Privacy by design as a concept has existed for years now, but it is only just becoming part of a legal requirement with the GDPR. At its core, privacy by design calls for the inclusion of data protection from the onset of the designing of systems, rather than an addition. More specifically - ‘The controller shall..implement appropriate technical and organisational measures..in an effective way.. in order to meet the requirements of this Regulation and protect the rights of data subjects’.

Differential privacy is one such tool allowing a ‘controller’ to train a machine learning model on inherently private data, but with mathematical bounds on the actual loss of privacy when results are released [4, 8]. Differential privacy is based on randomized algorithms using noise to reduce the probability of breach of privacy. The key idea is to secure that the randomized output does not in a significant way depend on any of the possible data subjects’ data.

Educational technology is important to serve the increasing needs for life-long learning [10]. Learning processes and tests are typically highly personal, yet, significant gains are conceivable from integrating and sharing such information. Sharing could, e.g., be used to provide more detailed feedback on tests, hence, enhance the learning process. The basic question addressed in the present work is if differentially private machine learning methods can be used to provide more detailed feedback on students’ tests, while still respecting the privacy of the individual students.

Fig. 1.
figure 1

Concept of the differentially private Rasch model and its use in enhanced feedback in teaching.

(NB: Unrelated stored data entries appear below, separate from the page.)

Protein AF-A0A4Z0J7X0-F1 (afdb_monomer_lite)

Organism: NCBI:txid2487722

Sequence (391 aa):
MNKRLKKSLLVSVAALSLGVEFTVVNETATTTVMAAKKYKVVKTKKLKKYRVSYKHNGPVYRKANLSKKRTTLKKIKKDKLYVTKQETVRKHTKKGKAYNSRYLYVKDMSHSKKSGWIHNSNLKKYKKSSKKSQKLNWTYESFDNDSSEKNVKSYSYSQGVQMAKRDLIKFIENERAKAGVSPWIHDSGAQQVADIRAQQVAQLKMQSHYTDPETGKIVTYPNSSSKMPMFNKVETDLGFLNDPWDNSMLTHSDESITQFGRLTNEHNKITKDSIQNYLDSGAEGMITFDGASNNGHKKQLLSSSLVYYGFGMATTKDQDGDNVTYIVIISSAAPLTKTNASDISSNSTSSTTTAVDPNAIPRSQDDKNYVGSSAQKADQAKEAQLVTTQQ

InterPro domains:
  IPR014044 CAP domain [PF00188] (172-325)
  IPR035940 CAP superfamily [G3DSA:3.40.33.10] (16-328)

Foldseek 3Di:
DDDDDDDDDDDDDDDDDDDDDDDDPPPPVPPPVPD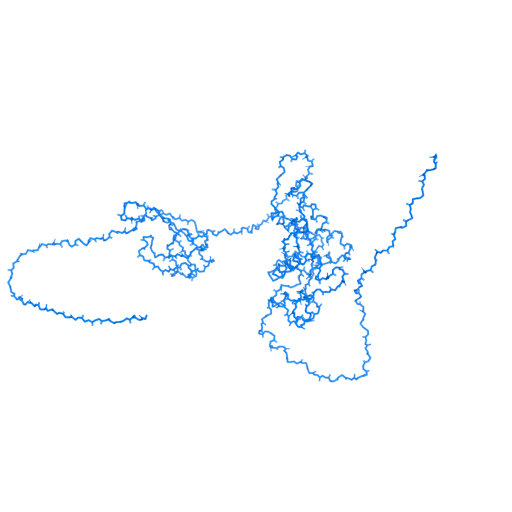PLQKDWDDKDFDDKFAKFFDDKWFFAADPSRPGTQDICVVADGGQKIWTMKTWMWGDDPVRDIDTFIWTFIARPVDNSPTGITGPVRIGGDDDPPPPPPPDPDDDDDDDDDDDPPDFDFDDPVVLVVVLVVVLLVLLQVVLVVVVADAADEFPLQQQLFAVVQVVCQVVVHQDPCQDPVPRHANADPPDPDRQGPSLVSCVVVQLDLDSPPPDNPPFKDKHKWKQFLCADPVSGNGPVSSVVSCVVTVVCLQVPVVVVVNPSNCRSNPNQFRYKHKHWDWDADPVRGIMIMIMMMTGNDHRDHDDPVVSVPPPPDDPDDDDDPPDDDDDDDDDDPDDDDDDDDDDDDDDDDDDDDD

Radius of gyration: 36.54 Å; chains: 1; bounding box: 73×94×125 Å

Structure (mmCIF, N/CA/C/O backbone):
data_AF-A0A4Z0J7X0-F1
#
_entry.id   AF-A0A4Z0J7X0-F1
#
loop_
_atom_site.group_PDB
_atom_site.id
_atom_site.type_symbol
_atom_site.label_atom_id
_atom_site.label_alt_id
_atom_site.label_comp_id
_atom_site.label_asym_id
_atom_site.label_entity_id
_atom_site.label_seq_id
_atom_site.pdbx_PDB_ins_code
_atom_site.Cartn_x
_atom_site.Cartn_y
_atom_site.Cartn_z
_atom_site.occupancy
_atom_site.B_iso_or_equiv
_atom_site.auth_seq_id
_atom_site.auth_comp_id
_atom_site.auth_asym_id
_atom_site.auth_atom_id
_atom_site.pdbx_PDB_model_num
ATOM 1 N N . MET A 1 1 ? 20.481 -4.474 54.140 1.00 33.69 1 MET A N 1
ATOM 2 C CA . MET A 1 1 ? 20.967 -5.856 54.343 1.00 33.69 1 MET A CA 1
ATOM 3 C C . MET A 1 1 ? 19.858 -6.695 54.978 1.00 33.69 1 MET A C 1
ATOM 5 O O . MET A 1 1 ? 19.149 -6.183 55.826 1.00 33.69 1 MET A O 1
ATOM 9 N N . ASN A 1 2 ? 19.680 -7.910 54.439 1.00 33.09 2 ASN A N 1
ATOM 10 C CA . ASN A 1 2 ? 19.074 -9.170 54.930 1.00 33.09 2 ASN A CA 1
ATOM 11 C C . ASN A 1 2 ? 18.070 -9.160 56.108 1.00 33.09 2 ASN A C 1
ATOM 13 O O . ASN A 1 2 ? 18.369 -8.644 57.167 1.00 33.09 2 ASN A O 1
ATOM 17 N N . LYS A 1 3 ? 16.833 -9.682 55.999 1.00 40.88 3 LYS A N 1
ATOM 18 C CA . LYS A 1 3 ? 16.368 -11.089 55.836 1.00 40.88 3 LYS A CA 1
ATOM 19 C C . LYS A 1 3 ? 16.847 -12.079 56.920 1.00 40.88 3 LYS A C 1
ATOM 21 O O . LYS A 1 3 ? 18.016 -12.442 56.914 1.00 40.88 3 LYS A O 1
ATOM 26 N N . ARG A 1 4 ? 15.844 -12.709 57.573 1.00 41.03 4 ARG A N 1
ATOM 27 C CA . ARG A 1 4 ? 15.860 -13.971 58.371 1.00 41.03 4 ARG A CA 1
ATOM 28 C C . ARG A 1 4 ? 16.344 -13.751 59.820 1.00 41.03 4 ARG A C 1
ATOM 30 O O . ARG A 1 4 ? 17.161 -12.881 60.027 1.00 41.03 4 ARG A O 1
ATOM 37 N N . LEU A 1 5 ? 15.867 -14.413 60.877 1.00 42.28 5 LEU A N 1
ATOM 38 C CA . LEU A 1 5 ? 15.363 -15.773 61.123 1.00 42.28 5 LEU A CA 1
ATOM 39 C C . LEU A 1 5 ? 14.375 -15.711 62.320 1.00 42.28 5 LEU A C 1
ATOM 41 O O . LEU A 1 5 ? 14.580 -14.931 63.234 1.00 42.28 5 LEU A O 1
ATOM 45 N N . LYS A 1 6 ? 13.192 -16.333 62.244 1.00 40.12 6 LYS A N 1
ATOM 46 C CA . LYS A 1 6 ? 12.830 -17.657 62.808 1.00 40.12 6 LYS A CA 1
ATOM 47 C C . LYS A 1 6 ? 12.907 -17.790 64.342 1.00 40.12 6 LYS A C 1
ATOM 49 O O . LYS A 1 6 ? 13.990 -17.806 64.895 1.00 40.12 6 LYS A O 1
ATOM 54 N N . LYS A 1 7 ? 11.735 -18.158 64.885 1.00 40.00 7 LYS A N 1
ATOM 55 C CA . LYS A 1 7 ? 11.480 -19.199 65.899 1.00 40.00 7 LYS A CA 1
ATOM 56 C C . LYS A 1 7 ? 12.198 -19.075 67.244 1.00 40.00 7 LYS A C 1
ATOM 58 O O . LYS A 1 7 ? 13.372 -19.391 67.323 1.00 40.00 7 LYS A O 1
ATOM 63 N N . SER A 1 8 ? 11.400 -18.903 68.289 1.00 33.38 8 SER A N 1
ATOM 64 C CA . SER A 1 8 ? 11.301 -19.740 69.499 1.00 33.38 8 SER A CA 1
ATOM 65 C C . SER A 1 8 ? 10.226 -19.052 70.379 1.00 33.38 8 SER A C 1
ATOM 67 O O . SER A 1 8 ? 9.912 -17.895 70.129 1.00 33.38 8 SER A O 1
ATOM 69 N N . LEU A 1 9 ? 9.533 -19.628 71.351 1.00 33.66 9 LEU A N 1
ATOM 70 C CA . LEU A 1 9 ? 9.519 -20.933 71.988 1.00 33.66 9 LEU A CA 1
ATOM 71 C C . LEU A 1 9 ? 8.333 -20.876 72.983 1.00 33.66 9 LEU A C 1
ATOM 73 O O . LEU A 1 9 ? 8.137 -19.806 73.544 1.00 33.66 9 LEU A O 1
ATOM 77 N N . LEU A 1 10 ? 7.666 -22.016 73.230 1.00 34.53 10 LEU A N 1
ATOM 78 C CA . LEU A 1 10 ? 7.243 -22.510 74.563 1.00 34.53 10 LEU A CA 1
ATOM 79 C C . LEU A 1 10 ? 6.305 -21.628 75.452 1.00 34.53 10 LEU A C 1
ATOM 81 O O . LEU A 1 10 ? 6.306 -20.416 75.378 1.00 34.53 10 LEU A O 1
ATOM 85 N N . VAL A 1 11 ? 5.484 -22.100 76.393 1.00 35.78 11 VAL A N 1
ATOM 86 C CA . VAL A 1 11 ? 5.015 -23.402 76.909 1.00 35.78 11 VAL A CA 1
ATOM 87 C C . VAL A 1 11 ? 3.876 -23.041 77.892 1.00 35.78 11 VAL A C 1
ATOM 89 O O . VAL A 1 11 ? 3.862 -21.924 78.405 1.00 35.78 11 VAL A O 1
ATOM 92 N N . SER A 1 12 ? 2.825 -23.832 78.107 1.00 34.78 12 SER A N 1
ATOM 93 C CA . SER A 1 12 ? 2.694 -24.735 79.274 1.00 34.78 12 SER A CA 1
ATOM 94 C C . SER A 1 12 ? 1.213 -25.145 79.405 1.00 34.78 12 SER A C 1
ATOM 96 O O . SER A 1 12 ? 0.368 -24.278 79.216 1.00 34.78 12 SER A O 1
ATOM 98 N N . VAL A 1 13 ? 0.905 -26.441 79.607 1.00 33.19 13 VAL A N 1
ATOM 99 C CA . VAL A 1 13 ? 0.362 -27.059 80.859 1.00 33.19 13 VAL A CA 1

The concept is illustrated in Fig. 1. The use case concerns a class of students each answering a set of tasks. The teacher (‘the controller’) can by conventional means estimate each students performance and release this information in private to the given student. Here our aim is in addition to share a difficulty score for each task and investigate whether it is feasible to compute this score in a differentially private manner, hence, with mathematical bounds on the amount of individual information leaked by releasing the difficulty scores. Given the privatized difficulty scores, every student can then use their sensitive data to estimate their own ability scores and probabilities of passing a subject. The paper is organized as follows. We first present the differential privacy model in the educational technology context. Student performance and test scores are inferred using item response theory (‘Rasch model’). Next, we investigate the loss of accuracy when privacy is enforced at various privacy budgets. Finally, we demonstrate viability in a real world data set. The proof of the differential privacy mechanism (so-called objective perturbation) is provided in an appendix. The original contributions can be summarized as follows: (1) We define a workflow and model for privacy preserving machine learning of student performance and task difficulty. (2) We show by simulation that the student performance is well estimated for each student separately. (3) We give the first proof of differential privacy for the Rasch model based on so-called objective perturbation. (4) We derive the minimum noise level that allows us to release the task difficulty at a given privacy budget.

All code can be found at the following github repository.

2 Preliminaries

The concept of differential privacy is based on a privacy parameter or ‘budget’ \(\epsilon \). The algorithm \(\mathcal {A}\) is \(\epsilon \)-differentially private if for all data sets \(D_1\) and \(D_2\) that differ by a single entry (data subject)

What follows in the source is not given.